Robert Hull is a partner in Gowling WLG's Toronto office, practising corporate, commercial and securities law, with specialties in real estate and infrastructure securities and fund formation, mergers and acquisitions, and corporate governance. 

Bob works extensively in structuring private equity, real estate and infrastructure asset class investment products on behalf of major Canadian pension and endowment funds, asset managers, investment dealers and global investors in the Canadian marketplace. He also represents numerous domestic and international business concerns active in the Canadian industry sectors of energy, steel, waste management, transportation, distribution, healthcare, institutional real estate and the infrastructure supply chain. Bob enjoys contributing to the market development and successful growth of his clients through their mergers and acquisitions transactions, and their equity and debt capital transactions. 

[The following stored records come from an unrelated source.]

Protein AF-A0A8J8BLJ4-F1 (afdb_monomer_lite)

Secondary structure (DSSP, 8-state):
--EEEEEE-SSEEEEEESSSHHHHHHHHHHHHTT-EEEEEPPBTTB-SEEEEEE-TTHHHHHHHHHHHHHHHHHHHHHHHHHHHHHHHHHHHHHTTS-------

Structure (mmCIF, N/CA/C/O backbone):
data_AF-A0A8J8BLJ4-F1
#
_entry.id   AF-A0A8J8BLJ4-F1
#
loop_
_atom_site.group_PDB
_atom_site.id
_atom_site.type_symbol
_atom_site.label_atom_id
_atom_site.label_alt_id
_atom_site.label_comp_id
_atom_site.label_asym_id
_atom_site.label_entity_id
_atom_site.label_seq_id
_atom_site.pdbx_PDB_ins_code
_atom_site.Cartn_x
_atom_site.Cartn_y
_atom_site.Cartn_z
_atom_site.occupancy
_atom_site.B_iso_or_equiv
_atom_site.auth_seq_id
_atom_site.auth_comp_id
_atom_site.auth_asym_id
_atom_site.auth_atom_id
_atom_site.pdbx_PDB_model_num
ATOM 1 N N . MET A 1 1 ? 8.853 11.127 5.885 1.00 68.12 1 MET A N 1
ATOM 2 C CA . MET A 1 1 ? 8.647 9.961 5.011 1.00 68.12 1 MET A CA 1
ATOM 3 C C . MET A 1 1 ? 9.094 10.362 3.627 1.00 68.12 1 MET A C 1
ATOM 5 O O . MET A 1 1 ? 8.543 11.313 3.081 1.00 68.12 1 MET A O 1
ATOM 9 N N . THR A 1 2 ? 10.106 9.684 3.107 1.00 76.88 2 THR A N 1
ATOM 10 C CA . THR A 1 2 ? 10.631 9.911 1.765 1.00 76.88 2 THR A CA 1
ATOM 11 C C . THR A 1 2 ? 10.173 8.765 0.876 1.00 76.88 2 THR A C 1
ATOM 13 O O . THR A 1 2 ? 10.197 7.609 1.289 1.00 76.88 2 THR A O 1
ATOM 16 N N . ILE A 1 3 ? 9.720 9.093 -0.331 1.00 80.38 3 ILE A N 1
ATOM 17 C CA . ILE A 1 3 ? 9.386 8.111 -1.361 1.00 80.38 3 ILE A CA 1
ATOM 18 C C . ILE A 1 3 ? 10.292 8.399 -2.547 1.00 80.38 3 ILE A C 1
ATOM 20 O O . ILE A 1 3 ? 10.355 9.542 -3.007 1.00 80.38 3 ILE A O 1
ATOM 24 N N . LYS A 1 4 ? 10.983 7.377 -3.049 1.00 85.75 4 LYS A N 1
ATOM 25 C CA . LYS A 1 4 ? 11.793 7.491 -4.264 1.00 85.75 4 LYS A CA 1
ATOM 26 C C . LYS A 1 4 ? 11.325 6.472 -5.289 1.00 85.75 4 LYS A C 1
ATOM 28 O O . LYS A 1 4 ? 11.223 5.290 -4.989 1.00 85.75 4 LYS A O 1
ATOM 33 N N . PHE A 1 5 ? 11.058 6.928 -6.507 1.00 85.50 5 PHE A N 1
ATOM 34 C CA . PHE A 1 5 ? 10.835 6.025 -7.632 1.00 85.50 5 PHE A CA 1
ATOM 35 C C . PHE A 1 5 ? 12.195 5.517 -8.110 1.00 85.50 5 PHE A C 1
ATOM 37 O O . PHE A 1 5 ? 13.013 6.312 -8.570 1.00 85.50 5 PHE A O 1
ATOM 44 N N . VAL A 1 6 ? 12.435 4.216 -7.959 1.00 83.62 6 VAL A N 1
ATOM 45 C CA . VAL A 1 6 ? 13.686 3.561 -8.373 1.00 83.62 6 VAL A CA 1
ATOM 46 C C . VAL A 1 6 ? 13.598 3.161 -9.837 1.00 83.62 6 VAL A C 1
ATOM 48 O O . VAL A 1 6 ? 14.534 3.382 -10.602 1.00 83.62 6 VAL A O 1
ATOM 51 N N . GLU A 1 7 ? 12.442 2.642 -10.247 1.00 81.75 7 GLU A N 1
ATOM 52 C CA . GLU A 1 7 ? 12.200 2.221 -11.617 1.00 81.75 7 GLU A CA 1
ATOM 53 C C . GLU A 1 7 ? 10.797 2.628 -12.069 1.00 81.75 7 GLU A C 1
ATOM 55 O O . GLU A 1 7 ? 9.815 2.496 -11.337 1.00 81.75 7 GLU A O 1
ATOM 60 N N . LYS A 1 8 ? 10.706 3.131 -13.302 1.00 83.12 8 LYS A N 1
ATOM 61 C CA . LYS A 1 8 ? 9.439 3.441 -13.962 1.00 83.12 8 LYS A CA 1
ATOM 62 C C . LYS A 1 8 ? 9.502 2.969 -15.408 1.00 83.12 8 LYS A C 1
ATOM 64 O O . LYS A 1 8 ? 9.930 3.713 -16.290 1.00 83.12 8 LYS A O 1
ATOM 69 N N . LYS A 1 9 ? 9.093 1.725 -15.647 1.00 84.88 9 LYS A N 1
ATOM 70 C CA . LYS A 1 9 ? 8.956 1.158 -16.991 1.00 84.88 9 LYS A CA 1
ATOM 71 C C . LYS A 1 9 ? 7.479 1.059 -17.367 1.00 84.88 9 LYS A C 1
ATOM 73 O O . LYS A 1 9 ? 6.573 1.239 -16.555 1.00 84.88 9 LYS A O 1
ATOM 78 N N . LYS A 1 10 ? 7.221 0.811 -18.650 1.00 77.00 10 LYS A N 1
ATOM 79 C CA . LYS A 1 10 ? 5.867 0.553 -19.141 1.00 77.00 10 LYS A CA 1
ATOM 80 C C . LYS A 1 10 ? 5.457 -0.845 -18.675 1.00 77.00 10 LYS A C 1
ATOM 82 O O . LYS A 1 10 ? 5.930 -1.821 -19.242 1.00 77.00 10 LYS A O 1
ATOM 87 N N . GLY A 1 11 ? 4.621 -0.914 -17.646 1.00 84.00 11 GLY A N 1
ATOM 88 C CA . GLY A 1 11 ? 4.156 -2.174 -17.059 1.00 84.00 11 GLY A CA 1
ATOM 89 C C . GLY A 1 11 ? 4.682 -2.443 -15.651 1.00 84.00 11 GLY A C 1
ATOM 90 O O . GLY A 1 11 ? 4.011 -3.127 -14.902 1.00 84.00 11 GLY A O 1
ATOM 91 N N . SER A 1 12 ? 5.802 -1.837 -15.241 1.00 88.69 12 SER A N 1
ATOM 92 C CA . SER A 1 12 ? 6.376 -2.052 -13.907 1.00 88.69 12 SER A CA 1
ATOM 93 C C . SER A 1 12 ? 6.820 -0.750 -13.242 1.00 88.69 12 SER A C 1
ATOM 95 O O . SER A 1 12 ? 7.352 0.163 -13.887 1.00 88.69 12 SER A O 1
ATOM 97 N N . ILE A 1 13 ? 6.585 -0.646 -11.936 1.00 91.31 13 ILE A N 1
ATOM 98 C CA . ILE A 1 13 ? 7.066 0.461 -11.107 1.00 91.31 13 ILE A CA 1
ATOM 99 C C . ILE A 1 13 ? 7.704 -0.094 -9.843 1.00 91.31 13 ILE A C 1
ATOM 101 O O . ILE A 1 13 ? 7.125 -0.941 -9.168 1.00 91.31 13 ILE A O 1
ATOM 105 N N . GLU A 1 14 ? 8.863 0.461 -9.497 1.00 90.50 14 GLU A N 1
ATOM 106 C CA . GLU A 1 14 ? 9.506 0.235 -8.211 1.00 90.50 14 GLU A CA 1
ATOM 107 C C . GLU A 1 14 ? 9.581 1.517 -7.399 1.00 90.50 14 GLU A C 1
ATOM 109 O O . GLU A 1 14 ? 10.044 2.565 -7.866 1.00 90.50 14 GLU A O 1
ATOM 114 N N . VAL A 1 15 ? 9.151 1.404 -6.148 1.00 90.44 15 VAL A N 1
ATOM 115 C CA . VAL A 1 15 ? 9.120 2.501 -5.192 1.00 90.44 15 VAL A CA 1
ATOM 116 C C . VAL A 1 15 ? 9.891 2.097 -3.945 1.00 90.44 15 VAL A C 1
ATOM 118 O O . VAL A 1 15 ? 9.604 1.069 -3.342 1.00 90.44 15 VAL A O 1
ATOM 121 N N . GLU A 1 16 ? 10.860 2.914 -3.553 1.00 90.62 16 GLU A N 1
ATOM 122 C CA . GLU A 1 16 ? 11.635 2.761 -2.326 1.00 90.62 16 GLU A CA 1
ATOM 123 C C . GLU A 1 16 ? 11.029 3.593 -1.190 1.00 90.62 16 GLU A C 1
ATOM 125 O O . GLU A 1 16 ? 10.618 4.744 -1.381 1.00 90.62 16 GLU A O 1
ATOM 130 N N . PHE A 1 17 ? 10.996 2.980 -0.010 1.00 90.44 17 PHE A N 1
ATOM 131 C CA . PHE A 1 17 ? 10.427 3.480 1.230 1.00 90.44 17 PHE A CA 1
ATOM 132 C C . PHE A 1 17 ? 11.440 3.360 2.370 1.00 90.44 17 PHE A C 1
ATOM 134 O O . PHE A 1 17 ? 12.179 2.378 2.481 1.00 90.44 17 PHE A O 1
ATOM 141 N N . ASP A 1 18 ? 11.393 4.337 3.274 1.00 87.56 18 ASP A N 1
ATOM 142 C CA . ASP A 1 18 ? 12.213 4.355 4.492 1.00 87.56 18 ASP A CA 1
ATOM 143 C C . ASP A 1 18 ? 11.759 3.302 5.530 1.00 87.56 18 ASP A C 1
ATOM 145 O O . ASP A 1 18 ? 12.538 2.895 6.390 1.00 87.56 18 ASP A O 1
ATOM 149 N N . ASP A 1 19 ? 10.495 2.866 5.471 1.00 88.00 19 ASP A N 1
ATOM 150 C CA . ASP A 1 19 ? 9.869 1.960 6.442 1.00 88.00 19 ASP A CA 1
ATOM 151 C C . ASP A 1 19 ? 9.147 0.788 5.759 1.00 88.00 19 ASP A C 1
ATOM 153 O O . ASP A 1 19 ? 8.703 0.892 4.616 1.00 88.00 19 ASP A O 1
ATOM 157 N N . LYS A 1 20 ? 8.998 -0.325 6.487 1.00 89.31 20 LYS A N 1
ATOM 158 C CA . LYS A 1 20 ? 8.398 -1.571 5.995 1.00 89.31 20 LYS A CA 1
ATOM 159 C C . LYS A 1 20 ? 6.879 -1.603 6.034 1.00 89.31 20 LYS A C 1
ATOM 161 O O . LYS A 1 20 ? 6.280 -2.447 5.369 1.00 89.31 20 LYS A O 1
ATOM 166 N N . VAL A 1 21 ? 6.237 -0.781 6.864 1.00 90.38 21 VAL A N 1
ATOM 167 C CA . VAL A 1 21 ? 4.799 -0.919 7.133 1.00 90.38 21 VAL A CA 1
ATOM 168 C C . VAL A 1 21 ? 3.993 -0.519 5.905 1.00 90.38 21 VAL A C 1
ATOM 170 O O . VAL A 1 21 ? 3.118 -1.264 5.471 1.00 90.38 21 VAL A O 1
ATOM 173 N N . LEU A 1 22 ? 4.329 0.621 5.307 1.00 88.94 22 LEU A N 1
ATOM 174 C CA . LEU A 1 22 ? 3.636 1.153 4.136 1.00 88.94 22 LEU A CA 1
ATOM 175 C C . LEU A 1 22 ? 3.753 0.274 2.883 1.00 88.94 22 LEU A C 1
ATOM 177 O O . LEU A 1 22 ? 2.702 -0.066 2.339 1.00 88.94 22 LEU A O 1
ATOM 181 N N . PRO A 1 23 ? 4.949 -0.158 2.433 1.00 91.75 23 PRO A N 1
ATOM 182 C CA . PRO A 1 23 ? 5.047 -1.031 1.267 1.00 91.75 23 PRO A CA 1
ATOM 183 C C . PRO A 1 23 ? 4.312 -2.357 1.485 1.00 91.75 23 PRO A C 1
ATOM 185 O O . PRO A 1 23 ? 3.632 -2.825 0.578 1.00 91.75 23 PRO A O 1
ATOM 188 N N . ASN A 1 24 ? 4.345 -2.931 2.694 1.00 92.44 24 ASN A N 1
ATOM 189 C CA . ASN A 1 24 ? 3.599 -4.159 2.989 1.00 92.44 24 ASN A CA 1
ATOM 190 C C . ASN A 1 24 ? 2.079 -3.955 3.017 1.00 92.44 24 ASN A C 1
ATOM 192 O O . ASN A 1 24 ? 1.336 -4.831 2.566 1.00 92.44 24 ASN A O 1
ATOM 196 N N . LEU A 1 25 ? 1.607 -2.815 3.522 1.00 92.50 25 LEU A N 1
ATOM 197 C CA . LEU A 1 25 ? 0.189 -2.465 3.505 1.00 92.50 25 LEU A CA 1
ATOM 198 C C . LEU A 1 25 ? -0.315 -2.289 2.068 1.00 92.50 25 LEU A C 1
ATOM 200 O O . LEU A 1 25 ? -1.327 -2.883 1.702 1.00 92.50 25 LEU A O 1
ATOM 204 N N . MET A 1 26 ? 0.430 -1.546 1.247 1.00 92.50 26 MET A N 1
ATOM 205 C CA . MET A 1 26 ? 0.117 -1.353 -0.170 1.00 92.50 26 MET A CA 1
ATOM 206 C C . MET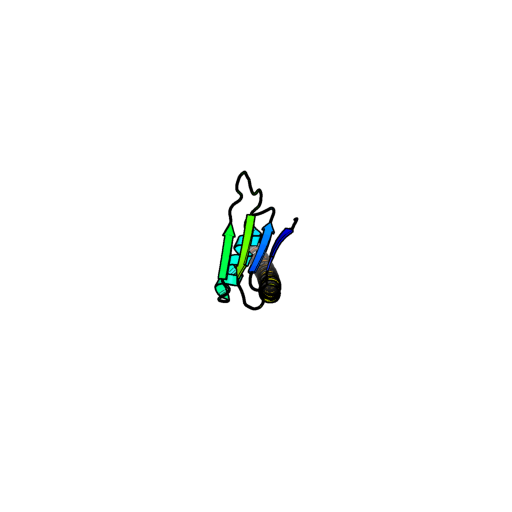 A 1 26 ? 0.165 -2.669 -0.942 1.00 92.50 26 MET A C 1
ATOM 208 O O . MET A 1 26 ? -0.788 -2.989 -1.639 1.00 92.50 26 MET A O 1
ATOM 212 N N . ARG A 1 27 ? 1.213 -3.482 -0.758 1.00 94.19 27 ARG A N 1
ATOM 213 C CA . ARG A 1 27 ? 1.301 -4.833 -1.333 1.00 94.19 27 ARG A CA 1
ATOM 214 C C . ARG A 1 27 ? 0.072 -5.671 -0.988 1.00 94.19 27 ARG A C 1
ATOM 216 O O . ARG A 1 27 ? -0.490 -6.336 -1.847 1.00 94.19 27 ARG A O 1
ATOM 223 N N . THR A 1 28 ? -0.353 -5.648 0.273 1.00 94.31 28 THR A N 1
ATOM 224 C CA . THR A 1 28 ? -1.519 -6.424 0.717 1.00 94.31 28 THR A CA 1
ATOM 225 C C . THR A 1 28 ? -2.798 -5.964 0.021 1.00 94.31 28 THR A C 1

Bob serves as the chair of The George Hull Centre Foundation, the private fundraising arm of The George Hull Centre for Children and Families, a leading children’s mental health centre in the west end of Toronto, and is the chair of the Board of Governors of Humber College of Applied Arts and Technology, Ontario's largest college. He most recently served on the Municipal Performance Committee of the Toronto Board of Trade, and serves as a director of several Canadian corporations.

Prior to the merger of Smith Lyons with Gowling WLG, Bob served as partner-in-charge of client relations, partner-in-charge of international operations, and as a member of the Smith Lyons executive committee.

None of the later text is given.